START RECORDS PROVIDED

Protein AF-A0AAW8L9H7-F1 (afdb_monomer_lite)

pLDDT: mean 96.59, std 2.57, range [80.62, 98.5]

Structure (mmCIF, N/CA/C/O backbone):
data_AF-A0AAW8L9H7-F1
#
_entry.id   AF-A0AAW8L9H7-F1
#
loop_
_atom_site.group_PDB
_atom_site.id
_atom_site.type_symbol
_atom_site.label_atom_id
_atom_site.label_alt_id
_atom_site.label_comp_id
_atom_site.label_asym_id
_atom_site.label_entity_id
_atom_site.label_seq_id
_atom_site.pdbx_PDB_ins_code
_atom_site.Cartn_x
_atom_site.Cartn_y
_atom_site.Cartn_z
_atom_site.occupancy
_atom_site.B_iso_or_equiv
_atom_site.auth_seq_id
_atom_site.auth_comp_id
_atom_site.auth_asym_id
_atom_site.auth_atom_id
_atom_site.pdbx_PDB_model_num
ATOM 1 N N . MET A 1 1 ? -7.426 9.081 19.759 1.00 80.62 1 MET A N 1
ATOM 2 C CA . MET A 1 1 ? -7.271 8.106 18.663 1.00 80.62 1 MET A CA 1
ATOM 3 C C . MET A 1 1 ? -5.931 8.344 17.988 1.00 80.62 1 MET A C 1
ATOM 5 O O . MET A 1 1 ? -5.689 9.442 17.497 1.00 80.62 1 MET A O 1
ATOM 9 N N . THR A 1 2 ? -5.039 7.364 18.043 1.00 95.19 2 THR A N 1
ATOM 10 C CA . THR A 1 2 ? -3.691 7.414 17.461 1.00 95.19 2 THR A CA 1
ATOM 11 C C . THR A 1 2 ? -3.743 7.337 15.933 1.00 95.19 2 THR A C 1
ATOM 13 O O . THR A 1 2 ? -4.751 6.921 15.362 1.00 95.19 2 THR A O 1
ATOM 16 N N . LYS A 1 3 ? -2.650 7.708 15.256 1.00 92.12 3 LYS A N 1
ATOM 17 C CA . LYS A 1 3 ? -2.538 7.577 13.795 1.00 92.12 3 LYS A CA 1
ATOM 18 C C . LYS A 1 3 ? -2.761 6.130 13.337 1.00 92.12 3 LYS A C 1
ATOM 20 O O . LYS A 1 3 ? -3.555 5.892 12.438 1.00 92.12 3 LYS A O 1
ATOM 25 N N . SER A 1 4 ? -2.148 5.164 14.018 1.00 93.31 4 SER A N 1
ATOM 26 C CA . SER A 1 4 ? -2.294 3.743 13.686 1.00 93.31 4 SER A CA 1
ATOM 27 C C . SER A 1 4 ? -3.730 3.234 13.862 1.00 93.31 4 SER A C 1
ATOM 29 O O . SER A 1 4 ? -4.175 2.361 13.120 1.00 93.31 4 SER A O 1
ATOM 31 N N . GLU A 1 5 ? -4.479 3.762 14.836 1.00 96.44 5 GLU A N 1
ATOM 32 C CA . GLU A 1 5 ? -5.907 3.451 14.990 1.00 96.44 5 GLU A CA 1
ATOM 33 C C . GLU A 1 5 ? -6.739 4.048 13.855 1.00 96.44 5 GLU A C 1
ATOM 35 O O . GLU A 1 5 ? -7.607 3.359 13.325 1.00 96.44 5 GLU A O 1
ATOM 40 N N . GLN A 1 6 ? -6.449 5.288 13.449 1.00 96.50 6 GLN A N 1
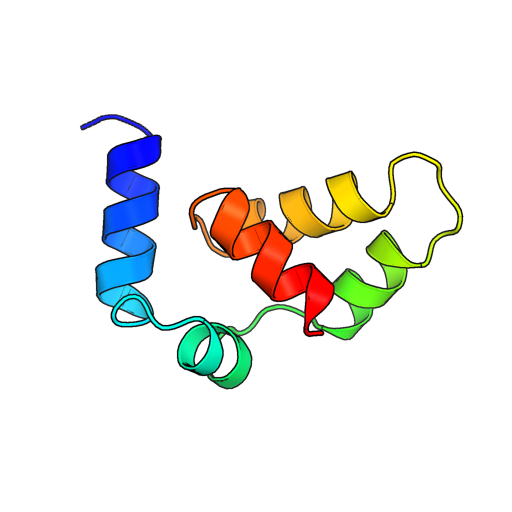
ATOM 41 C CA . GLN A 1 6 ? -7.112 5.936 12.313 1.00 96.50 6 GLN A CA 1
ATOM 42 C C . GLN A 1 6 ? -6.883 5.156 11.019 1.00 96.50 6 GLN A C 1
ATOM 44 O O . GLN A 1 6 ? -7.842 4.868 10.311 1.00 96.50 6 GLN A O 1
ATOM 49 N N . GLU A 1 7 ? -5.644 4.740 10.753 1.00 97.25 7 GLU A N 1
ATOM 50 C CA . GL
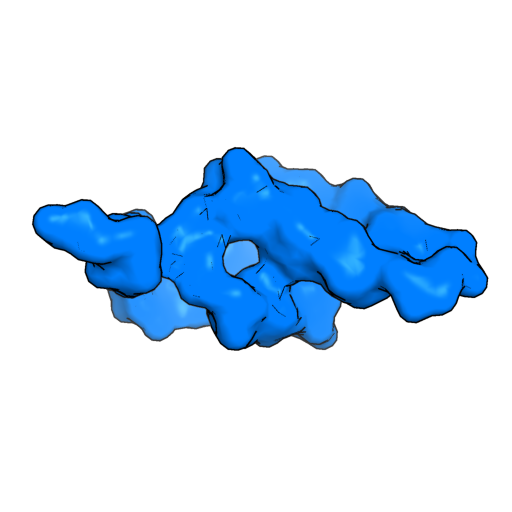U A 1 7 ? -5.300 3.969 9.556 1.00 97.25 7 GLU A CA 1
ATOM 51 C C . GLU A 1 7 ? -6.027 2.617 9.513 1.00 97.25 7 GLU A C 1
ATOM 53 O O . GLU A 1 7 ? -6.595 2.216 8.495 1.00 97.25 7 GLU A O 1
ATOM 58 N N . ARG A 1 8 ? -6.073 1.916 10.653 1.00 97.00 8 ARG A N 1
ATOM 59 C CA . ARG A 1 8 ? -6.825 0.658 10.781 1.00 97.00 8 ARG A CA 1
ATOM 60 C C . ARG A 1 8 ? -8.328 0.868 10.614 1.00 97.00 8 ARG A C 1
ATOM 62 O O . ARG A 1 8 ? -8.984 0.034 9.991 1.00 97.00 8 ARG A O 1
ATOM 69 N N . MET A 1 9 ? -8.882 1.951 11.164 1.00 97.94 9 MET A N 1
ATOM 70 C CA . MET A 1 9 ? -10.295 2.289 10.987 1.00 97.94 9 MET A CA 1
ATOM 71 C C . MET A 1 9 ? -10.616 2.622 9.532 1.00 97.94 9 MET A C 1
ATOM 73 O O . MET A 1 9 ? -11.606 2.104 9.026 1.00 97.94 9 MET A O 1
ATOM 77 N N . PHE A 1 10 ? -9.773 3.401 8.848 1.00 97.12 10 PHE A N 1
ATOM 78 C CA . PHE A 1 10 ? -9.935 3.701 7.426 1.00 97.12 10 PHE A CA 1
ATOM 79 C C . PHE A 1 10 ? -9.933 2.417 6.593 1.00 97.12 10 PHE A C 1
ATOM 81 O O . PHE A 1 10 ? -10.898 2.140 5.887 1.00 97.12 10 PHE A O 1
ATOM 88 N N . PHE A 1 11 ? -8.915 1.563 6.753 1.00 98.00 11 PHE A N 1
ATOM 89 C CA . PHE A 1 11 ? -8.839 0.294 6.023 1.00 98.00 11 PHE A CA 1
ATOM 90 C C . PHE A 1 11 ? -10.057 -0.611 6.286 1.00 98.00 11 PHE A C 1
ATOM 92 O O . PHE A 1 11 ? -10.582 -1.256 5.375 1.00 98.00 11 PHE A O 1
ATOM 99 N N . ARG A 1 12 ? -10.559 -0.630 7.528 1.00 98.06 12 ARG A N 1
ATOM 100 C CA . ARG A 1 12 ? -11.785 -1.353 7.887 1.00 98.06 12 ARG A CA 1
ATOM 101 C C . ARG A 1 12 ? -13.026 -0.768 7.217 1.00 98.06 12 ARG A C 1
ATOM 103 O O . ARG A 1 12 ? -13.847 -1.535 6.734 1.00 98.06 1
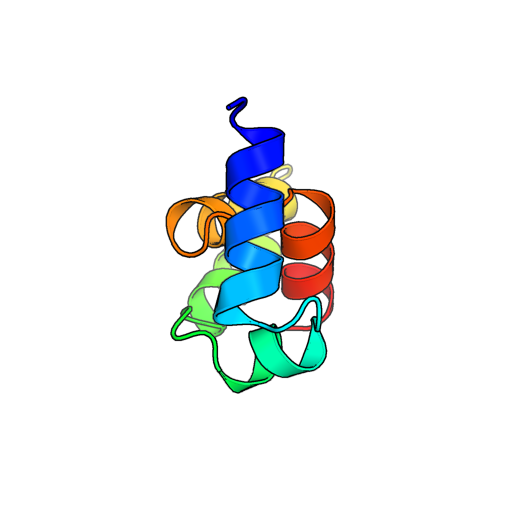2 ARG A O 1
ATOM 110 N N . GLN A 1 13 ? -13.198 0.548 7.240 1.00 97.94 13 GLN A N 1
ATOM 111 C CA . GLN A 1 13 ? -14.416 1.205 6.763 1.00 97.94 13 GLN A CA 1
ATOM 112 C C . GLN A 1 13 ? -14.490 1.225 5.236 1.00 97.94 13 GLN A C 1
ATOM 114 O O . GLN A 1 13 ? -15.534 0.900 4.680 1.00 97.94 13 GLN A O 1
ATOM 119 N N . THR A 1 14 ? -13.381 1.546 4.573 1.00 97.94 14 THR A N 1
ATOM 120 C CA . THR A 1 14 ? -13.323 1.686 3.114 1.00 97.94 14 THR A CA 1
ATOM 121 C C . THR A 1 14 ? -13.250 0.325 2.431 1.00 97.94 14 THR A C 1
ATOM 123 O O . THR A 1 14 ? -14.007 0.046 1.509 1.00 97.94 14 THR A O 1
ATOM 126 N N . TYR A 1 15 ? -12.386 -0.564 2.927 1.00 98.06 15 TYR A N 1
ATOM 127 C CA . TYR A 1 15 ? -12.051 -1.809 2.231 1.00 98.06 15 TYR A CA 1
ATOM 128 C C . TYR A 1 15 ? -12.459 -3.070 2.997 1.00 98.06 15 TYR A C 1
ATOM 130 O O . TYR A 1 15 ? -12.126 -4.177 2.581 1.00 98.06 15 TYR A O 1
ATOM 138 N N . SER A 1 16 ? -13.198 -2.946 4.107 1.00 97.81 16 SER A N 1
ATOM 139 C CA . SER A 1 16 ? -13.643 -4.094 4.920 1.00 97.81 16 SER A CA 1
ATOM 140 C C . SER A 1 16 ? -12.492 -5.010 5.356 1.00 97.81 16 SER A C 1
ATOM 142 O O . SER A 1 16 ? -12.666 -6.221 5.459 1.00 97.81 16 SER A O 1
ATOM 144 N N . LEU A 1 17 ? -11.311 -4.429 5.610 1.00 97.25 17 LEU A N 1
ATOM 145 C CA . LEU A 1 17 ? -10.068 -5.153 5.909 1.00 97.25 17 LEU A CA 1
ATOM 146 C C . LEU A 1 17 ? -9.570 -6.083 4.779 1.00 97.25 17 LEU A C 1
ATOM 148 O O . LEU A 1 17 ? -8.779 -6.988 5.041 1.00 97.25 17 LEU A O 1
ATOM 152 N N . SER A 1 18 ? -10.004 -5.876 3.532 1.00 98.00 18 SER A N 1
ATOM 153 C CA . SER A 1 18 ? -9.613 -6.690 2.378 1.00 98.00 18 SER A CA 1
ATOM 154 C C . SER A 1 18 ? -8.634 -5.955 1.467 1.00 98.00 18 SER A C 1
ATOM 156 O O . SER A 1 18 ? -8.938 -4.900 0.907 1.00 98.00 18 SER A O 1
ATOM 158 N N . ILE A 1 19 ? -7.455 -6.551 1.279 1.00 97.69 19 ILE A N 1
ATOM 159 C CA . ILE A 1 19 ? -6.462 -6.052 0.324 1.00 97.69 19 ILE A CA 1
ATOM 160 C C . ILE A 1 19 ? -6.908 -6.256 -1.124 1.00 97.69 19 ILE A C 1
ATOM 162 O O . ILE A 1 19 ? -6.645 -5.400 -1.956 1.00 97.69 19 ILE A O 1
ATOM 166 N N . ASP A 1 20 ? -7.636 -7.333 -1.422 1.00 98.25 20 ASP A N 1
ATOM 167 C CA . ASP A 1 20 ? -8.164 -7.584 -2.768 1.00 98.25 20 ASP A CA 1
ATOM 168 C C . ASP A 1 20 ? -9.203 -6.527 -3.144 1.00 98.25 20 ASP A C 1
ATOM 170 O O . ASP A 1 20 ? -9.221 -6.022 -4.267 1.00 98.25 20 ASP A O 1
ATOM 174 N N . ARG A 1 21 ? -10.024 -6.124 -2.168 1.00 97.88 21 ARG A N 1
ATOM 175 C CA . ARG A 1 21 ? -10.964 -5.019 -2.331 1.00 97.88 21 ARG A CA 1
ATOM 176 C C . ARG A 1 21 ? -10.238 -3.694 -2.532 1.00 97.88 21 ARG A C 1
ATOM 178 O O . ARG A 1 21 ? -10.590 -2.962 -3.445 1.00 97.88 21 ARG A O 1
ATOM 185 N N . MET A 1 22 ? -9.198 -3.415 -1.743 1.00 97.69 22 MET A N 1
ATOM 186 C CA . MET A 1 22 ? -8.359 -2.229 -1.945 1.00 97.69 22 MET A CA 1
ATOM 187 C C . MET A 1 22 ? -7.719 -2.217 -3.337 1.00 97.69 22 MET A C 1
ATOM 189 O O . MET A 1 22 ? -7.785 -1.202 -4.019 1.00 97.69 22 MET A O 1
ATOM 193 N N . LEU A 1 23 ? -7.157 -3.338 -3.798 1.00 97.44 23 LEU A N 1
ATOM 194 C CA . LEU A 1 23 ? -6.624 -3.459 -5.154 1.00 97.44 23 LEU A CA 1
ATOM 195 C C . LEU A 1 23 ? -7.708 -3.158 -6.194 1.00 97.44 23 LEU A C 1
ATOM 197 O O . LEU A 1 23 ? -7.440 -2.427 -7.140 1.00 97.44 23 LEU A O 1
ATOM 201 N N . SER A 1 24 ? -8.923 -3.681 -6.028 1.00 97.50 24 SER A N 1
ATOM 202 C CA . SER A 1 24 ? -10.013 -3.502 -6.996 1.00 97.50 24 SER A CA 1
ATOM 203 C C . SER A 1 24 ? -10.658 -2.112 -6.989 1.
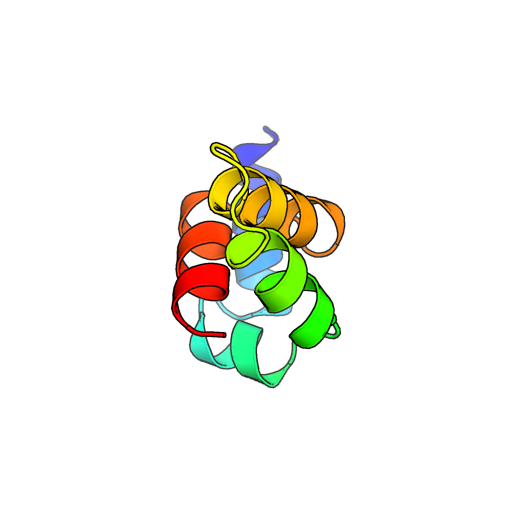00 97.50 24 SER A C 1
ATOM 205 O O . SER A 1 24 ? -11.116 -1.672 -8.039 1.00 97.50 24 SER A O 1
ATOM 207 N N . GLU A 1 25 ? -10.767 -1.466 -5.829 1.00 96.88 25 GLU A N 1
ATOM 208 C CA . GLU A 1 25 ? -11.599 -0.268 -5.635 1.00 96.88 25 GLU A CA 1
ATOM 209 C C . GLU A 1 25 ? -10.785 1.013 -5.423 1.00 96.88 25 GLU A C 1
ATOM 211 O O . GLU A 1 25 ? -11.326 2.101 -5.619 1.00 96.88 25 GLU A O 1
ATOM 216 N N . SER A 1 26 ? -9.510 0.913 -5.028 1.00 95.75 26 SER A N 1
ATOM 217 C CA . SER A 1 26 ? -8.686 2.099 -4.791 1.00 95.75 26 SER A CA 1
ATOM 218 C C . SER A 1 26 ? -8.494 2.902 -6.087 1.00 95.75 26 SER A C 1
ATOM 220 O O . SER A 1 26 ? -8.141 2.322 -7.120 1.00 95.75 26 SER A O 1
ATOM 222 N N . PRO A 1 27 ? -8.668 4.238 -6.048 1.00 94.25 27 PRO A N 1
ATOM 223 C CA . PRO A 1 27 ? -8.443 5.114 -7.196 1.00 94.25 27 PRO A CA 1
ATOM 224 C C . PRO A 1 27 ? -6.952 5.407 -7.450 1.00 94.25 27 PRO A C 1
ATOM 226 O O . PRO A 1 27 ? -6.637 6.216 -8.321 1.00 94.25 27 PRO A O 1
ATOM 229 N N . LEU A 1 28 ? -6.040 4.805 -6.676 1.00 95.88 28 LEU A N 1
ATOM 230 C CA . LEU A 1 28 ? -4.593 4.980 -6.802 1.00 95.88 28 LEU A CA 1
ATOM 231 C C . LEU A 1 28 ? -4.092 4.670 -8.221 1.00 95.88 28 LEU A C 1
ATOM 233 O O . LEU A 1 28 ? -4.421 3.636 -8.809 1.00 95.88 28 LEU A O 1
ATOM 237 N N . ASP A 1 29 ? -3.214 5.535 -8.733 1.00 96.75 29 ASP A N 1
ATOM 238 C CA . ASP A 1 29 ? -2.530 5.310 -10.004 1.00 96.75 29 ASP A CA 1
ATOM 239 C C . ASP A 1 29 ? -1.521 4.159 -9.865 1.00 96.75 29 ASP A C 1
ATOM 241 O O . ASP A 1 29 ? -0.452 4.279 -9.256 1.00 96.75 29 ASP A O 1
ATOM 245 N N . ARG A 1 30 ? -1.880 3.012 -10.445 1.00 96.75 30 ARG A N 1
ATOM 246 C CA . ARG A 1 30 ? -1.056 1.801 -10.428 1.00 96.75 30 ARG A CA 1
ATOM 247 C C . ARG A 1 30 ? 0.233 1.962 -11.225 1.00 96.75 30 ARG A C 1
ATOM 249 O O . ARG A 1 30 ? 1.240 1.360 -10.858 1.00 96.75 30 ARG A O 1
ATOM 256 N N . ASP A 1 31 ? 0.221 2.756 -12.288 1.00 97.81 31 ASP A N 1
ATOM 257 C CA . ASP A 1 31 ? 1.409 2.970 -13.108 1.00 97.81 31 ASP A CA 1
ATOM 258 C C . ASP A 1 31 ? 2.408 3.867 -12.380 1.00 97.81 31 ASP A C 1
ATOM 260 O O . ASP A 1 31 ? 3.609 3.595 -12.417 1.00 97.81 31 ASP A O 1
ATOM 264 N N . GLU A 1 32 ? 1.934 4.847 -11.609 1.00 97.50 32 GLU A N 1
ATOM 265 C CA . GLU A 1 32 ? 2.788 5.628 -10.711 1.00 97.50 32 GLU A CA 1
ATOM 266 C C . GLU A 1 32 ? 3.408 4.757 -9.608 1.00 97.50 32 GLU A C 1
ATOM 268 O O . GLU A 1 32 ? 4.613 4.849 -9.350 1.00 97.50 32 GLU A O 1
ATOM 273 N N . VAL A 1 33 ? 2.629 3.855 -8.996 1.00 98.00 33 VAL A N 1
ATOM 274 C CA . VAL A 1 33 ? 3.144 2.904 -7.994 1.00 98.00 33 VAL A CA 1
ATOM 275 C C . VAL A 1 33 ? 4.263 2.039 -8.582 1.00 98.00 33 VAL A C 1
ATOM 277 O O . VAL A 1 33 ? 5.335 1.935 -7.974 1.00 98.00 33 VAL A O 1
ATOM 280 N N . ARG A 1 34 ? 4.059 1.475 -9.782 1.00 98.00 34 ARG A N 1
ATOM 281 C CA . ARG A 1 34 ? 5.083 0.689 -10.496 1.00 98.00 34 ARG A CA 1
ATOM 282 C C . ARG A 1 34 ? 6.294 1.538 -10.838 1.00 98.00 34 ARG A C 1
ATOM 284 O O . ARG A 1 34 ? 7.415 1.139 -10.548 1.00 98.00 34 ARG A O 1
ATOM 291 N N . ARG A 1 35 ? 6.090 2.744 -11.373 1.00 97.94 35 ARG A N 1
ATOM 292 C CA . ARG A 1 35 ? 7.175 3.668 -11.727 1.00 97.94 35 ARG A CA 1
ATOM 293 C C . ARG A 1 35 ? 8.050 4.003 -10.523 1.00 97.94 35 ARG A C 1
ATOM 295 O O . ARG A 1 35 ? 9.270 4.047 -10.657 1.00 97.94 35 ARG A O 1
ATOM 302 N N . LEU A 1 36 ? 7.454 4.245 -9.353 1.00 97.75 36 LEU A N 1
ATOM 303 C CA . LEU A 1 36 ? 8.193 4.524 -8.119 1.00 97.75 36 LEU A CA 1
ATOM 304 C C . LEU A 1 36 ? 8.965 3.293 -7.637 1.00 97.75 36 LEU A C 1
ATOM 306 O O . LEU A 1 36 ? 10.168 3.403 -7.367 1.00 97.75 36 LEU A O 1
ATOM 310 N N . ARG A 1 37 ? 8.292 2.137 -7.564 1.00 97.12 37 ARG A N 1
ATOM 311 C CA . ARG A 1 37 ? 8.882 0.861 -7.137 1.00 97.12 37 ARG A CA 1
ATOM 312 C C . ARG A 1 37 ? 10.061 0.471 -8.028 1.00 97.12 37 ARG A C 1
ATOM 314 O O . ARG A 1 37 ? 11.147 0.205 -7.520 1.00 97.12 37 ARG A O 1
ATOM 321 N N . ASP A 1 38 ? 9.862 0.545 -9.338 1.00 96.50 38 ASP A N 1
ATOM 322 C CA . ASP A 1 38 ? 10.774 0.037 -10.366 1.00 96.50 38 ASP A CA 1
ATOM 323 C C . ASP A 1 38 ? 11.738 1.126 -10.881 1.00 96.50 38 ASP A C 1
ATOM 325 O O . ASP A 1 38 ? 12.459 0.936 -11.857 1.00 96.50 38 ASP A O 1
ATOM 329 N N . SER A 1 39 ? 11.814 2.272 -10.193 1.00 93.31 39 SER A N 1
ATOM 330 C CA . SER A 1 39 ? 12.659 3.421 -10.564 1.00 93.31 39 SER A CA 1
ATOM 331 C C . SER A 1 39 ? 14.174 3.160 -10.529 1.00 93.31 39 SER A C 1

END RECORDS PROVIDED

DESCRIPTION OF THE TASK: Going back to the entries above, set down exactly the lines that begin at the one with "ATOM 119 N N" and end at the one with "ATOM 152 N N", both included, and nothing else.

EXPECTED ANSWER:
ATOM 119 N N . THR A 1 14 ? -13.381 1.546 4.573 1.00 97.94 14 THR A N 1
ATOM 120 C CA . THR A 1 14 ? -13.323 1.686 3.114 1.00 97.94 14 THR A CA 1
ATOM 121 C C . THR A 1 14 ? -13.250 0.325 2.431 1.00 97.94 14 THR A C 1
ATOM 123 O O . THR A 1 14 ? -14.007 0.046 1.509 1.00 97.94 14 THR A O 1
ATOM 126 N N . TYR A 1 15 ? -12.386 -0.564 2.927 1.00 98.06 15 TYR A N 1
ATOM 127 C CA . TYR A 1 15 ? -12.051 -1.809 2.231 1.00 98.06 15 TYR A CA 1
ATOM 128 C C . TYR A 1 15 ? -12.459 -3.070 2.997 1.00 98.06 15 TYR A C 1
ATOM 130 O O . TYR A 1 15 ? -12.126 -4.177 2.581 1.00 98.06 15 TYR A O 1
ATOM 138 N N . SER A 1 16 ? -13.198 -2.946 4.107 1.00 97.81 16 SER A N 1
ATOM 139 C CA . SER A 1 16 ? -13.643 -4.094 4.920 1.00 97.81 16 SER A CA 1
ATOM 140 C C . SER A 1 16 ? -12.492 -5.010 5.356 1.00 97.81 16 SER A C 1
ATOM 142 O O . SER A 1 16 ? -12.666 -6.221 5.459 1.00 97.81 16 SER A O 1
ATOM 144 N N . LEU A 1 17 ? -11.311 -4.429 5.610 1.00 97.25 17 LEU A N 1
ATOM 145 C CA . LEU A 1 17 ? -10.068 -5.153 5.909 1.00 97.25 17 LEU A CA 1
ATOM 146 C C . LEU A 1 17 ? -9.570 -6.083 4.779 1.00 97.25 17 LEU A C 1
ATOM 148 O O . LEU A 1 17 ? -8.779 -6.988 5.041 1.00 97.25 17 LEU A O 1
ATOM 152 N N . SER A 1 18 ? -10.004 -5.876 3.532 1.00 98.00 18 SER A N 1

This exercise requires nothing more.